United States District Court, D. Colorado

February 5, 2015

SOLIDFX, LLC, Plaintiff,
v.
JEPPESEN SANDERSON, INC., Defendant.

ORDER DENYING IN PART DEFENDANT'S RULE 50(b) MOTION AND DENYING DEFENDANT'S MOTION FOR NEW TRIAL OR REMITTITUR

WILLIAM J. MARTÍNEZ, District Judge.

Plaintiff SOLIDFX, LLC ("Plaintiff" or "SOLIDFX") brings this action against Defendant Jeppesen Sanderson, Inc. ("Defendant" or "Jeppesen") alleging breach of contract and various state law tort claims. The Court held an eight-day jury trial, which resulted in the jury finding in Plaintiff's favor on all claims. (ECF No. 343.) The jury awarded Plaintiff the following damages: $42, 308, 000 on its claim for breach of contract (development of iPad apps); $615, 000 on its claim for breach of contract (JIT for tailored terminal charts); $173, 000 on its negligent misrepresentation claim; and $1 on each of the other claims. (ECF No. 343-6.) After resolving some post-trial motions, the Court entered judgment in favor of Plaintiff. (ECF No. 407.)
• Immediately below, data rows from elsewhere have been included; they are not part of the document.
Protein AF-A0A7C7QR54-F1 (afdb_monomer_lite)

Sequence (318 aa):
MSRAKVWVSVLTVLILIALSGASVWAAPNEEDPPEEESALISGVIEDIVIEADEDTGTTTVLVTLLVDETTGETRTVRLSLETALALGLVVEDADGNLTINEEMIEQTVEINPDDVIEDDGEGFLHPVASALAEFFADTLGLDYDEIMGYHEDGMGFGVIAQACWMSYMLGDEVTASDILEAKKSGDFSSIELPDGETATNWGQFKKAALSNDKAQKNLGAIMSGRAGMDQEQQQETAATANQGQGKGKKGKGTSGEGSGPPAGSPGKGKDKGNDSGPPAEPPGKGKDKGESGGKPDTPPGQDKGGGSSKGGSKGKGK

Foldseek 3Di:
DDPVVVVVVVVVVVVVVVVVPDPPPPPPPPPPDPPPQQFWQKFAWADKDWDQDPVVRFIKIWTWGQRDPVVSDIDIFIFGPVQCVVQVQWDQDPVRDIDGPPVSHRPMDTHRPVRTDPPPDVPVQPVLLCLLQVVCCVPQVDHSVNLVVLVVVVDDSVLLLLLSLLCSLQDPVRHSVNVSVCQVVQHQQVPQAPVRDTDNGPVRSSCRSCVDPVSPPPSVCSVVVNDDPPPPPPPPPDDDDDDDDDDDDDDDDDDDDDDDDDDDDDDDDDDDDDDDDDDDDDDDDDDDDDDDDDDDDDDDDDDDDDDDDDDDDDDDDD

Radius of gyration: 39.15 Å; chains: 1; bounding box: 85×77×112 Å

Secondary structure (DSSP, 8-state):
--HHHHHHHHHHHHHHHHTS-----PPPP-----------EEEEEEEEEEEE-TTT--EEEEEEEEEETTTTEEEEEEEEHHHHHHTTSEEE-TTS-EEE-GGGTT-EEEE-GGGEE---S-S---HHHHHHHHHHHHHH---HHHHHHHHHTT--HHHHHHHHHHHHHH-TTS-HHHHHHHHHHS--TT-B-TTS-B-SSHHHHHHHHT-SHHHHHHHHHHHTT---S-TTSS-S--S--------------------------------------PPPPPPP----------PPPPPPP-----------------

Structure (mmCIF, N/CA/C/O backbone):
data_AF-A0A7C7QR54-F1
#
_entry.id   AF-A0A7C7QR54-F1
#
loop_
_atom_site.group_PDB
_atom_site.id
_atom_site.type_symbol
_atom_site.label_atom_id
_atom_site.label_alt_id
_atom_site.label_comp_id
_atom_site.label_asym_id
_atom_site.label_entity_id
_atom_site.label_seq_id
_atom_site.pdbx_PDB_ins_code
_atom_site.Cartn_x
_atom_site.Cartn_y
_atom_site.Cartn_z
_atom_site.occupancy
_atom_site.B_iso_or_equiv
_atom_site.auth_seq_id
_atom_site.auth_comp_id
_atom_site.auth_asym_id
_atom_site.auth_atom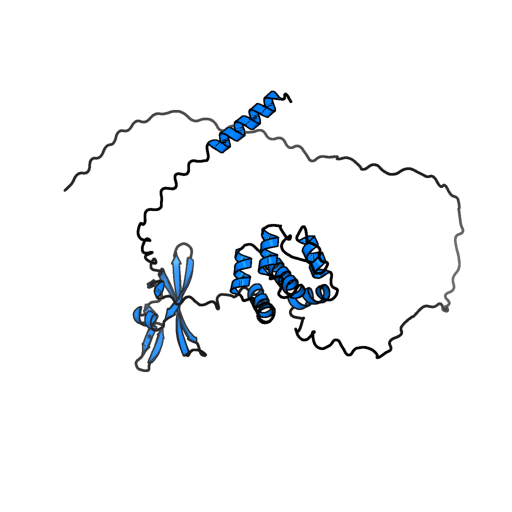_id
_atom_site.pdbx_PDB_model_num
ATOM 1 N N . MET A 1 1 ? 49.939 28.819 -13.855 1.00 55.16 1 MET A N 1
ATOM 2 C CA . MET A 1 1 ? 49.895 28.111 -12.554 1.00 55.16 1 MET A CA 1
ATOM 3 C C . MET A 1 1 ? 51.077 27.143 -12.520 1.00 55.16 1 MET A C 1
ATOM 5 O O . MET A 1 1 ? 51.243 26.422 -13.495 1.00 55.16 1 MET A O 1
ATOM 9 N N . SER A 1 2 ? 51.980 27.207 -11.530 1.00 62.50 2 SER A N 1
ATOM 10 C CA . SER A 1 2 ? 53.221 26.409 -11.596 1.00 62.50 2 SER A CA 1
ATOM 11 C C . SER A 1 2 ? 52.918 24.924 -11.388 1.00 62.50 2 SER A C 1
ATOM 13 O O . SER A 1 2 ? 52.076 24.573 -10.562 1.00 62.50 2 SER A O 1
ATOM 15 N N . ARG A 1 3 ? 53.607 24.049 -12.132 1.00 63.38 3 ARG A N 1
ATOM 16 C CA . ARG A 1 3 ? 53.428 22.587 -12.059 1.00 63.38 3 ARG A CA 1
ATOM 17 C C . ARG A 1 3 ? 53.568 22.057 -10.623 1.00 63.38 3 ARG A C 1
ATOM 19 O O . ARG A 1 3 ? 52.872 21.123 -10.257 1.00 63.38 3 ARG A O 1
ATOM 26 N N . ALA A 1 4 ? 54.361 22.724 -9.781 1.00 70.00 4 ALA A N 1
ATOM 27 C CA . ALA A 1 4 ? 54.499 22.399 -8.362 1.00 70.00 4 ALA A CA 1
ATOM 28 C C . ALA A 1 4 ? 53.199 22.580 -7.549 1.00 70.00 4 ALA A C 1
ATOM 30 O O . ALA A 1 4 ? 52.930 21.785 -6.657 1.00 70.00 4 ALA A O 1
ATOM 31 N N . LYS A 1 5 ? 52.355 23.573 -7.868 1.00 65.44 5 LYS A N 1
ATOM 32 C CA . LYS A 1 5 ? 51.078 23.794 -7.158 1.00 65.44 5 LYS A CA 1
ATOM 33 C C . LYS A 1 5 ? 50.028 22.729 -7.479 1.00 65.44 5 LYS A C 1
ATOM 35 O O . LYS A 1 5 ? 49.229 22.393 -6.614 1.00 65.44 5 LYS A O 1
ATOM 40 N N . VAL A 1 6 ? 50.061 22.175 -8.693 1.00 74.06 6 VAL A N 1
ATOM 41 C CA . VAL A 1 6 ? 49.154 21.091 -9.101 1.00 74.06 6 VAL A CA 1
ATOM 42 C C . VAL A 1 6 ? 49.516 19.796 -8.373 1.00 74.06 6 VAL A C 1
ATOM 44 O O . VAL A 1 6 ? 48.640 19.145 -7.815 1.00 74.06 6 VAL A O 1
ATOM 47 N N . TRP A 1 7 ? 50.810 19.474 -8.283 1.00 80.12 7 TRP A N 1
ATOM 48 C CA . TRP A 1 7 ? 51.272 18.278 -7.573 1.00 80.12 7 TRP A CA 1
ATOM 49 C C . TRP A 1 7 ? 50.995 18.323 -6.070 1.00 80.12 7 TRP A C 1
ATOM 51 O O . TRP A 1 7 ? 50.580 17.316 -5.506 1.00 80.12 7 TRP A O 1
ATOM 61 N N . VAL A 1 8 ? 51.144 19.489 -5.431 1.00 77.81 8 VAL A N 1
ATOM 62 C CA . VAL A 1 8 ? 50.816 19.633 -4.004 1.00 77.81 8 VAL A CA 1
ATOM 63 C C . VAL A 1 8 ? 49.316 19.445 -3.762 1.00 77.81 8 VAL A C 1
ATOM 65 O O . VAL A 1 8 ? 48.951 18.745 -2.829 1.00 77.81 8 VAL A O 1
ATOM 68 N N . SER A 1 9 ? 48.443 19.976 -4.625 1.00 74.88 9 SER A N 1
ATOM 69 C CA . SER A 1 9 ? 46.991 19.804 -4.469 1.00 74.88 9 SER A CA 1
ATOM 70 C C . SER A 1 9 ? 46.541 18.348 -4.622 1.00 74.88 9 SER A C 1
ATOM 72 O O . SER A 1 9 ? 45.670 17.904 -3.880 1.00 74.88 9 SER A O 1
ATOM 74 N N . VAL A 1 10 ? 47.128 17.600 -5.562 1.00 78.19 10 VAL A N 1
ATOM 75 C CA . VAL A 1 10 ? 46.793 16.181 -5.772 1.00 78.19 10 VAL A CA 1
ATOM 76 C C . VAL A 1 10 ? 47.281 15.326 -4.600 1.00 78.19 10 VAL A C 1
ATOM 78 O O . VAL A 1 10 ? 46.552 14.448 -4.143 1.00 78.19 10 VAL A O 1
ATOM 81 N N . LEU A 1 11 ? 48.468 15.619 -4.059 1.00 78.75 11 LEU A N 1
ATOM 82 C CA . LEU A 1 11 ? 49.009 14.899 -2.905 1.00 78.75 11 LEU A CA 1
ATOM 83 C C . LEU A 1 11 ? 48.139 15.090 -1.648 1.00 78.75 11 LEU A C 1
ATOM 85 O O . LEU A 1 11 ? 47.910 14.133 -0.913 1.00 78.75 11 LEU A O 1
ATOM 89 N N . THR A 1 12 ? 47.607 16.296 -1.418 1.00 74.25 12 THR A N 1
ATOM 90 C CA . THR A 1 12 ? 46.754 16.575 -0.249 1.00 74.25 12 THR A CA 1
ATOM 91 C C . THR A 1 12 ? 45.411 15.842 -0.318 1.00 74.25 12 THR A C 1
ATOM 93 O O . THR A 1 12 ? 44.934 15.354 0.703 1.00 74.25 12 THR A O 1
ATOM 96 N N . VAL A 1 13 ? 44.817 15.710 -1.510 1.00 75.38 13 VAL A N 1
ATOM 97 C CA . VAL A 1 13 ? 43.561 14.956 -1.698 1.00 75.38 13 VAL A CA 1
ATOM 98 C C . VAL A 1 13 ? 43.783 13.456 -1.481 1.00 75.38 13 VAL A C 1
ATOM 100 O O . VAL A 1 13 ? 42.970 12.805 -0.832 1.00 75.38 13 VAL A O 1
ATOM 103 N N . LEU A 1 14 ? 44.915 12.913 -1.937 1.00 71.81 14 LEU A N 1
ATOM 104 C CA . LEU A 1 14 ? 45.262 11.500 -1.739 1.00 71.81 14 LEU A CA 1
ATOM 105 C C . LEU A 1 14 ? 45.486 11.145 -0.259 1.00 71.81 14 LEU A C 1
ATOM 107 O O . LEU A 1 14 ? 45.089 10.070 0.182 1.00 71.81 14 LEU A O 1
ATOM 111 N N . ILE A 1 15 ? 46.061 12.064 0.524 1.00 75.12 15 ILE A N 1
ATOM 112 C CA . ILE A 1 15 ? 46.223 11.892 1.976 1.00 75.12 15 ILE A CA 1
ATOM 113 C C . ILE A 1 15 ? 44.863 11.937 2.692 1.00 75.12 15 ILE A C 1
ATOM 115 O O . ILE A 1 15 ? 44.639 11.150 3.607 1.00 75.12 15 ILE A O 1
ATOM 119 N N . LEU A 1 16 ? 43.935 12.795 2.254 1.00 67.00 16 LEU A N 1
ATOM 120 C CA . LEU A 1 16 ? 42.579 12.863 2.817 1.00 67.00 16 LEU A CA 1
ATOM 121 C C . LEU A 1 16 ? 41.754 11.593 2.551 1.00 67.00 16 LEU A C 1
ATOM 123 O O . LEU A 1 16 ? 40.999 11.183 3.425 1.00 67.00 16 LEU A O 1
ATOM 127 N N . ILE A 1 17 ? 41.946 10.932 1.405 1.00 69.94 17 ILE A N 1
ATOM 128 C CA . ILE A 1 17 ? 41.272 9.660 1.077 1.00 69.94 17 ILE A CA 1
ATOM 129 C C . ILE A 1 17 ? 41.844 8.486 1.894 1.00 69.94 17 ILE A C 1
ATOM 131 O O . ILE A 1 17 ? 41.115 7.568 2.259 1.00 69.94 17 ILE A O 1
ATOM 135 N N . ALA A 1 18 ? 43.133 8.517 2.243 1.00 63.97 18 ALA A N 1
ATOM 136 C CA . ALA A 1 18 ? 43.752 7.464 3.053 1.00 63.97 18 ALA A CA 1
ATOM 137 C C . ALA A 1 18 ? 43.350 7.513 4.544 1.00 63.97 18 ALA A C 1
ATOM 139 O O . ALA A 1 18 ? 43.530 6.529 5.258 1.00 63.97 18 ALA A O 1
ATOM 140 N N . LEU A 1 19 ? 42.800 8.636 5.023 1.00 57.44 19 LEU A N 1
ATOM 141 C CA . LEU A 1 19 ? 42.406 8.836 6.424 1.00 57.44 19 LEU A CA 1
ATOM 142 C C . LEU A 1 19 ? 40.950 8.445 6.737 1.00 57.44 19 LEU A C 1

Before the Court are Defendant's Rule 50(b) Motion for Judgment as a Matter of Law (ECF No. 377) and Motion for New Trial or Remittitur (ECF No. 378) (together "Motions"). For the reasons set forth below, the Motions are denied in part and granted in part.

I. LEGAL STANDARD

In evaluating a motion brought under Federal Rule of Civil Procedure 50(b), the Court must examine all the evidence admitted at trial, construe that evidence and the inferences from it in the light most favorable to the non-moving party, and refrain from making credibility determinations and weighing the evidence. See Tyler v. RE/MAX Mountain States, 232 F.3d 808, 812 (10th Cir. 2000). Judgment as a matter of law is appropriate "only if the evidence points but one way and is susceptible to no reasonable inferences which may support the opposing party's position." Finley v. United States, 82 F.3d 966, 968 (10th Cir. 1996).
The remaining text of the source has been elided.